Index entries are variable in length within an index record because VSAM compresses keys. That is, it eliminates redundant or unnecessary characters from the front and back of a key to save space. The number of characters that can be eliminated from a key depends on the relationship between that key and the preceding and following keys. Start of change Note: VSAM index key compression is not related to MVS data compression or compressed format data sets. End of change

For front compression, VSAM compares a key in the index with the preceding key in the index and eliminates from the key those leading characters that are the same as the leading characters in the preceding key. For example, if key 12356 follows key 12345, the characters 123 are eliminated from 12356 because they are equal to the first three characters in the preceding key. The lowest key in an index record has no front compression; there is no preceding key in the index record.
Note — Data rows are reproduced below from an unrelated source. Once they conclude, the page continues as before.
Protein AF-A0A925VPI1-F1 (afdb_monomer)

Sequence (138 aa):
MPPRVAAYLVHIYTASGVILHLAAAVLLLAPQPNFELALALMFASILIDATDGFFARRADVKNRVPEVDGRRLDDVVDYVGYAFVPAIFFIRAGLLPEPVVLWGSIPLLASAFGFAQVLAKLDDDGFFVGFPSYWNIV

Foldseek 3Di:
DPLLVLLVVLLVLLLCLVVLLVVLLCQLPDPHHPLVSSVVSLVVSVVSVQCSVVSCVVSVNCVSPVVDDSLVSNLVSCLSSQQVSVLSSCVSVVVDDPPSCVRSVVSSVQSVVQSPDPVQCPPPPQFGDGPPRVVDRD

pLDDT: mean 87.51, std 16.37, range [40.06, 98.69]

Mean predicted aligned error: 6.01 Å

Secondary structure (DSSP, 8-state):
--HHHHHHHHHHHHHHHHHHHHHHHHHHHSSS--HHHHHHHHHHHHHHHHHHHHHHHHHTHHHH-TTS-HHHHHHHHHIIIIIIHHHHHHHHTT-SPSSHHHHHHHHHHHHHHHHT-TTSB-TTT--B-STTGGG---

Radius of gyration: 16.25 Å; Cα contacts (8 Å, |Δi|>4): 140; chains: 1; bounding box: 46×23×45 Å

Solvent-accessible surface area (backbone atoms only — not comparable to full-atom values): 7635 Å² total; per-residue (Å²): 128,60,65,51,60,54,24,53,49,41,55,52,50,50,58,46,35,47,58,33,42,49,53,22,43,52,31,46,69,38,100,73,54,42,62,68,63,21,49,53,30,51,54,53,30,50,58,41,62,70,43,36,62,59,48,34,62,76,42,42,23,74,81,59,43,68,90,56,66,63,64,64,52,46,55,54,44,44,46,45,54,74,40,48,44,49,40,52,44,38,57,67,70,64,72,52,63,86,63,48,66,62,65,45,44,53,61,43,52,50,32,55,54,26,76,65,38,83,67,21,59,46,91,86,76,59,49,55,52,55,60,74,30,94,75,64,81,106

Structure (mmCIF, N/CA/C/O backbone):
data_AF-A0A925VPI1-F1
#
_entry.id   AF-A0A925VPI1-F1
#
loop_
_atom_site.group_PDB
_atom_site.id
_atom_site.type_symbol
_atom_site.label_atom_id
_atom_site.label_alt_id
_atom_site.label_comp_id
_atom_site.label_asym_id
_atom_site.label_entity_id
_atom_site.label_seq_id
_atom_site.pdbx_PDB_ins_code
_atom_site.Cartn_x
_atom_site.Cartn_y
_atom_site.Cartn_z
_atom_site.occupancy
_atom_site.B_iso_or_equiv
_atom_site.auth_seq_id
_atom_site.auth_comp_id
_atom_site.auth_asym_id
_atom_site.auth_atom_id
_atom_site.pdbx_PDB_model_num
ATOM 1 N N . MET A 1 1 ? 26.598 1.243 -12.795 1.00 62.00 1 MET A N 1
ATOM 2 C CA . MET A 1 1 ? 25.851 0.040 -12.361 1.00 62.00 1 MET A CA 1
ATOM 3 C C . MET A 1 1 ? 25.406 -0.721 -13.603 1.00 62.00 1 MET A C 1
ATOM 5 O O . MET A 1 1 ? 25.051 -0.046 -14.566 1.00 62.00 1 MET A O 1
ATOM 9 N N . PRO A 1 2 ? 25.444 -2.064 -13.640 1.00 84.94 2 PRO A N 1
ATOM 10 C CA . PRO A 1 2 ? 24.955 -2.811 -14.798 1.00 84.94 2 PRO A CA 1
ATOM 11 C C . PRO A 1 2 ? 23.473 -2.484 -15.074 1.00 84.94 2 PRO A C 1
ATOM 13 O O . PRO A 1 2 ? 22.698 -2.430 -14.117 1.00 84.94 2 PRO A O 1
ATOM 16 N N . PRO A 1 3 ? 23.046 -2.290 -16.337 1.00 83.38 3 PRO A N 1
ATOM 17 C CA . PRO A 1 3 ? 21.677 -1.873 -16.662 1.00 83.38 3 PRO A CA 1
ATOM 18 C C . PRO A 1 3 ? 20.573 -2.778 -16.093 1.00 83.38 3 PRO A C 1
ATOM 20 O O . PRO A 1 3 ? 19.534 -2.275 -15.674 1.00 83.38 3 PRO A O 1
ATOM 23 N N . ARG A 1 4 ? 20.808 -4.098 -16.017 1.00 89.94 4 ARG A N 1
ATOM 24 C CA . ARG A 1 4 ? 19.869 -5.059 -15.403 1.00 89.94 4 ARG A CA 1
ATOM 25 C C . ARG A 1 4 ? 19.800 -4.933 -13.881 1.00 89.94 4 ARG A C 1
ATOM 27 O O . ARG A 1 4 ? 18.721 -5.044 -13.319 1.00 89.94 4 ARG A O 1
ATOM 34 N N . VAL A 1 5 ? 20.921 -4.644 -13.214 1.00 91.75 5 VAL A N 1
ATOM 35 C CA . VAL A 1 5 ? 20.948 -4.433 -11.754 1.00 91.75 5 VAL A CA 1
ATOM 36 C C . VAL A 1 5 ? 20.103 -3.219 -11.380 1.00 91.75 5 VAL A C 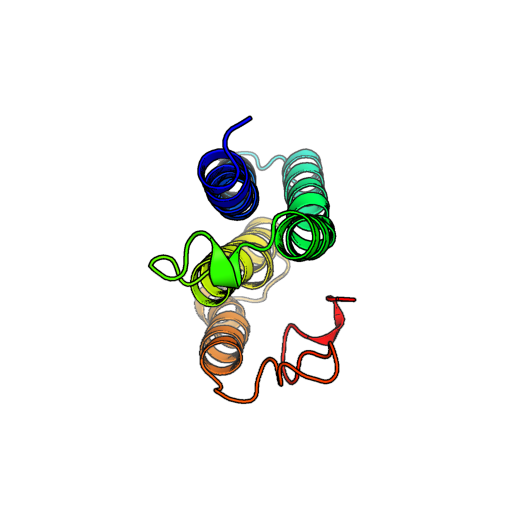1
ATOM 38 O O . VAL A 1 5 ? 19.315 -3.296 -10.448 1.00 91.75 5 VAL A O 1
ATOM 41 N N . ALA A 1 6 ? 20.214 -2.126 -12.141 1.00 90.94 6 ALA A N 1
ATOM 42 C CA . ALA A 1 6 ? 19.381 -0.946 -11.924 1.00 90.94 6 ALA A CA 1
ATOM 43 C C . ALA A 1 6 ? 17.881 -1.263 -12.066 1.00 90.94 6 ALA A C 1
ATOM 45 O O . ALA A 1 6 ? 17.095 -0.812 -11.245 1.00 90.94 6 ALA A O 1
ATOM 46 N N . ALA A 1 7 ? 17.491 -2.073 -13.054 1.00 92.00 7 ALA A N 1
ATOM 47 C CA . ALA A 1 7 ? 16.096 -2.466 -13.246 1.00 92.00 7 ALA A CA 1
ATOM 48 C C . ALA A 1 7 ? 15.558 -3.355 -12.105 1.00 92.00 7 ALA A C 1
ATOM 50 O O . ALA A 1 7 ? 14.475 -3.095 -11.590 1.00 92.00 7 ALA A O 1
ATOM 51 N N . TYR A 1 8 ? 16.338 -4.334 -11.630 1.00 94.94 8 TYR A N 1
ATOM 52 C CA . TYR A 1 8 ? 15.967 -5.123 -10.447 1.00 94.94 8 TYR A CA 1
ATOM 53 C C . TYR A 1 8 ? 15.839 -4.270 -9.180 1.00 94.94 8 TYR A C 1
ATOM 55 O O . TYR A 1 8 ? 14.958 -4.518 -8.361 1.00 94.94 8 TYR A O 1
ATOM 63 N N . LEU A 1 9 ? 16.682 -3.247 -9.021 1.00 95.94 9 LEU A N 1
ATOM 64 C CA . LEU A 1 9 ? 16.571 -2.324 -7.893 1.00 95.94 9 LEU A CA 1
ATOM 65 C C . LEU A 1 9 ? 15.275 -1.516 -7.918 1.00 95.94 9 LEU A C 1
ATOM 67 O O . LEU A 1 9 ? 14.763 -1.218 -6.847 1.00 95.94 9 LEU A O 1
ATOM 71 N N . VAL A 1 10 ? 14.722 -1.210 -9.095 1.00 95.00 10 VAL A N 1
ATOM 72 C CA . VAL A 1 10 ? 13.398 -0.577 -9.182 1.00 95.00 10 VAL A CA 1
ATOM 73 C C . VAL A 1 10 ? 12.309 -1.528 -8.684 1.00 95.00 10 VAL A C 1
ATOM 75 O O . VAL A 1 10 ? 11.480 -1.113 -7.888 1.00 95.00 10 VAL A O 1
ATOM 78 N N . HIS A 1 11 ? 12.346 -2.818 -9.034 1.00 94.56 11 HIS A N 1
ATOM 79 C CA . HIS A 1 11 ? 11.393 -3.782 -8.463 1.00 94.56 11 HIS A CA 1
ATOM 80 C C . HIS A 1 11 ? 11.529 -3.916 -6.945 1.00 94.56 11 HIS A C 1
ATOM 82 O O . HIS A 1 11 ? 10.529 -3.978 -6.237 1.00 94.56 11 HIS A O 1
ATOM 88 N N . ILE A 1 12 ? 12.761 -3.939 -6.428 1.00 96.69 12 ILE A N 1
ATOM 89 C CA . ILE A 1 12 ? 13.001 -3.954 -4.979 1.00 96.69 12 ILE A CA 1
ATOM 90 C C . ILE A 1 12 ? 12.475 -2.664 -4.338 1.00 96.69 12 ILE A C 1
ATOM 92 O O . ILE A 1 12 ? 11.920 -2.716 -3.244 1.00 96.69 12 ILE A O 1
ATOM 96 N N . TYR A 1 13 ? 12.620 -1.526 -5.019 1.00 96.81 13 TYR A N 1
ATOM 97 C CA . TYR A 1 13 ? 12.098 -0.241 -4.572 1.00 96.81 13 TYR A CA 1
ATOM 98 C C . TYR A 1 13 ? 10.570 -0.263 -4.456 1.00 96.81 13 TYR A C 1
ATOM 100 O O . TYR A 1 13 ? 10.073 -0.036 -3.356 1.00 96.81 13 TYR A O 1
ATOM 108 N N . THR A 1 14 ? 9.843 -0.662 -5.504 1.00 95.00 14 THR A N 1
ATOM 109 C CA . THR A 1 14 ? 8.381 -0.864 -5.454 1.00 95.00 14 THR A CA 1
ATOM 110 C C . THR A 1 14 ? 7.991 -1.833 -4.331 1.00 95.00 14 THR A C 1
ATOM 112 O O . THR A 1 14 ? 7.195 -1.510 -3.450 1.00 95.00 14 THR A O 1
ATOM 115 N N . ALA A 1 15 ? 8.632 -3.007 -4.271 1.00 96.56 15 ALA A N 1
ATOM 116 C CA . ALA A 1 15 ? 8.342 -4.028 -3.261 1.00 96.56 15 ALA A CA 1
ATOM 117 C C . ALA A 1 15 ? 8.598 -3.550 -1.820 1.00 96.56 15 ALA A C 1
ATOM 119 O O . ALA A 1 15 ? 7.970 -4.043 -0.880 1.00 96.56 15 ALA A O 1
ATOM 120 N N . SER A 1 16 ? 9.506 -2.588 -1.623 1.00 97.50 16 SER A N 1
ATOM 121 C CA . SER A 1 16 ? 9.827 -2.056 -0.297 1.00 97.50 16 SER A CA 1
ATOM 122 C C . SER A 1 16 ? 8.645 -1.342 0.367 1.00 97.50 16 SER A C 1
ATOM 124 O O . SER A 1 16 ? 8.594 -1.299 1.598 1.00 97.50 16 SER A O 1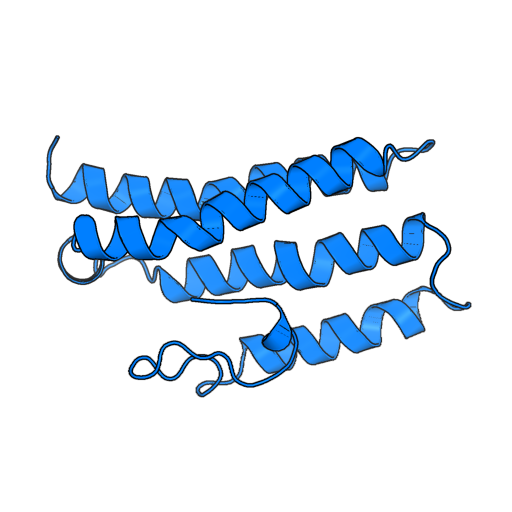
ATOM 126 N N . GLY A 1 17 ? 7.643 -0.894 -0.403 1.00 97.19 17 GLY A N 1
ATOM 127 C CA . GLY A 1 17 ? 6.390 -0.354 0.134 1.00 97.19 17 GLY A CA 1
ATOM 128 C C . GLY A 1 17 ? 5.694 -1.313 1.110 1.00 97.19 17 GLY A C 1
ATOM 129 O O . GLY A 1 17 ? 5.184 -0.884 2.144 1.00 97.19 17 GLY A O 1
ATOM 130 N N . VAL A 1 18 ? 5.788 -2.631 0.883 1.00 97.25 18 VAL A N 1
ATOM 131 C CA . VAL A 1 18 ? 5.228 -3.654 1.790 1.00 97.25 18 VAL A CA 1
ATOM 132 C C . VAL A 1 18 ? 5.855 -3.605 3.183 1.00 97.25 18 VAL A C 1
ATOM 134 O O . VAL A 1 18 ? 5.177 -3.905 4.164 1.00 97.25 18 VAL A O 1
ATOM 137 N N . ILE A 1 19 ? 7.118 -3.191 3.308 1.00 98.31 19 ILE A N 1
ATOM 138 C CA . ILE A 1 19 ? 7.776 -3.044 4.614 1.00 98.31 19 ILE A CA 1
ATOM 139 C C . ILE A 1 19 ? 7.114 -1.910 5.406 1.00 98.31 19 ILE A C 1
ATOM 141 O O . ILE A 1 19 ? 6.847 -2.071 6.598 1.00 98.31 19 ILE A O 1
ATOM 145 N N . LEU A 1 20 ? 6.796 -0.792 4.745 1.00 98.38 20 LEU A N 1
ATOM 146 C CA . LEU A 1 20 ? 6.083 0.327 5.367 1.00 98.38 20 LEU A CA 1
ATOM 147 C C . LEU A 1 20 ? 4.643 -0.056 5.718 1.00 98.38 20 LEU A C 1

There is an exception for the highest key in a section. For front compression, it is compared with the highest key in the preceding section, rather than with the preceding key. The highest key in the rightmost section of an index record has no front compression; there is no preceding section in the index record.

What is called “rear compression” of keys is actually the process of eliminating the insignificant values from the end of a key in the index. The values eliminated can be represented by X'FF'. VSAM compares a key in the index with the following key in the data and eliminates from the key those characters to the right of the first character that are unequal to the corresponding character in the following key. For example, if the key 12345 (in the index) precedes key 12356 (in the data), the character 5 is eliminated from 12345 because the fourth character in the two keys is the first unequal pair.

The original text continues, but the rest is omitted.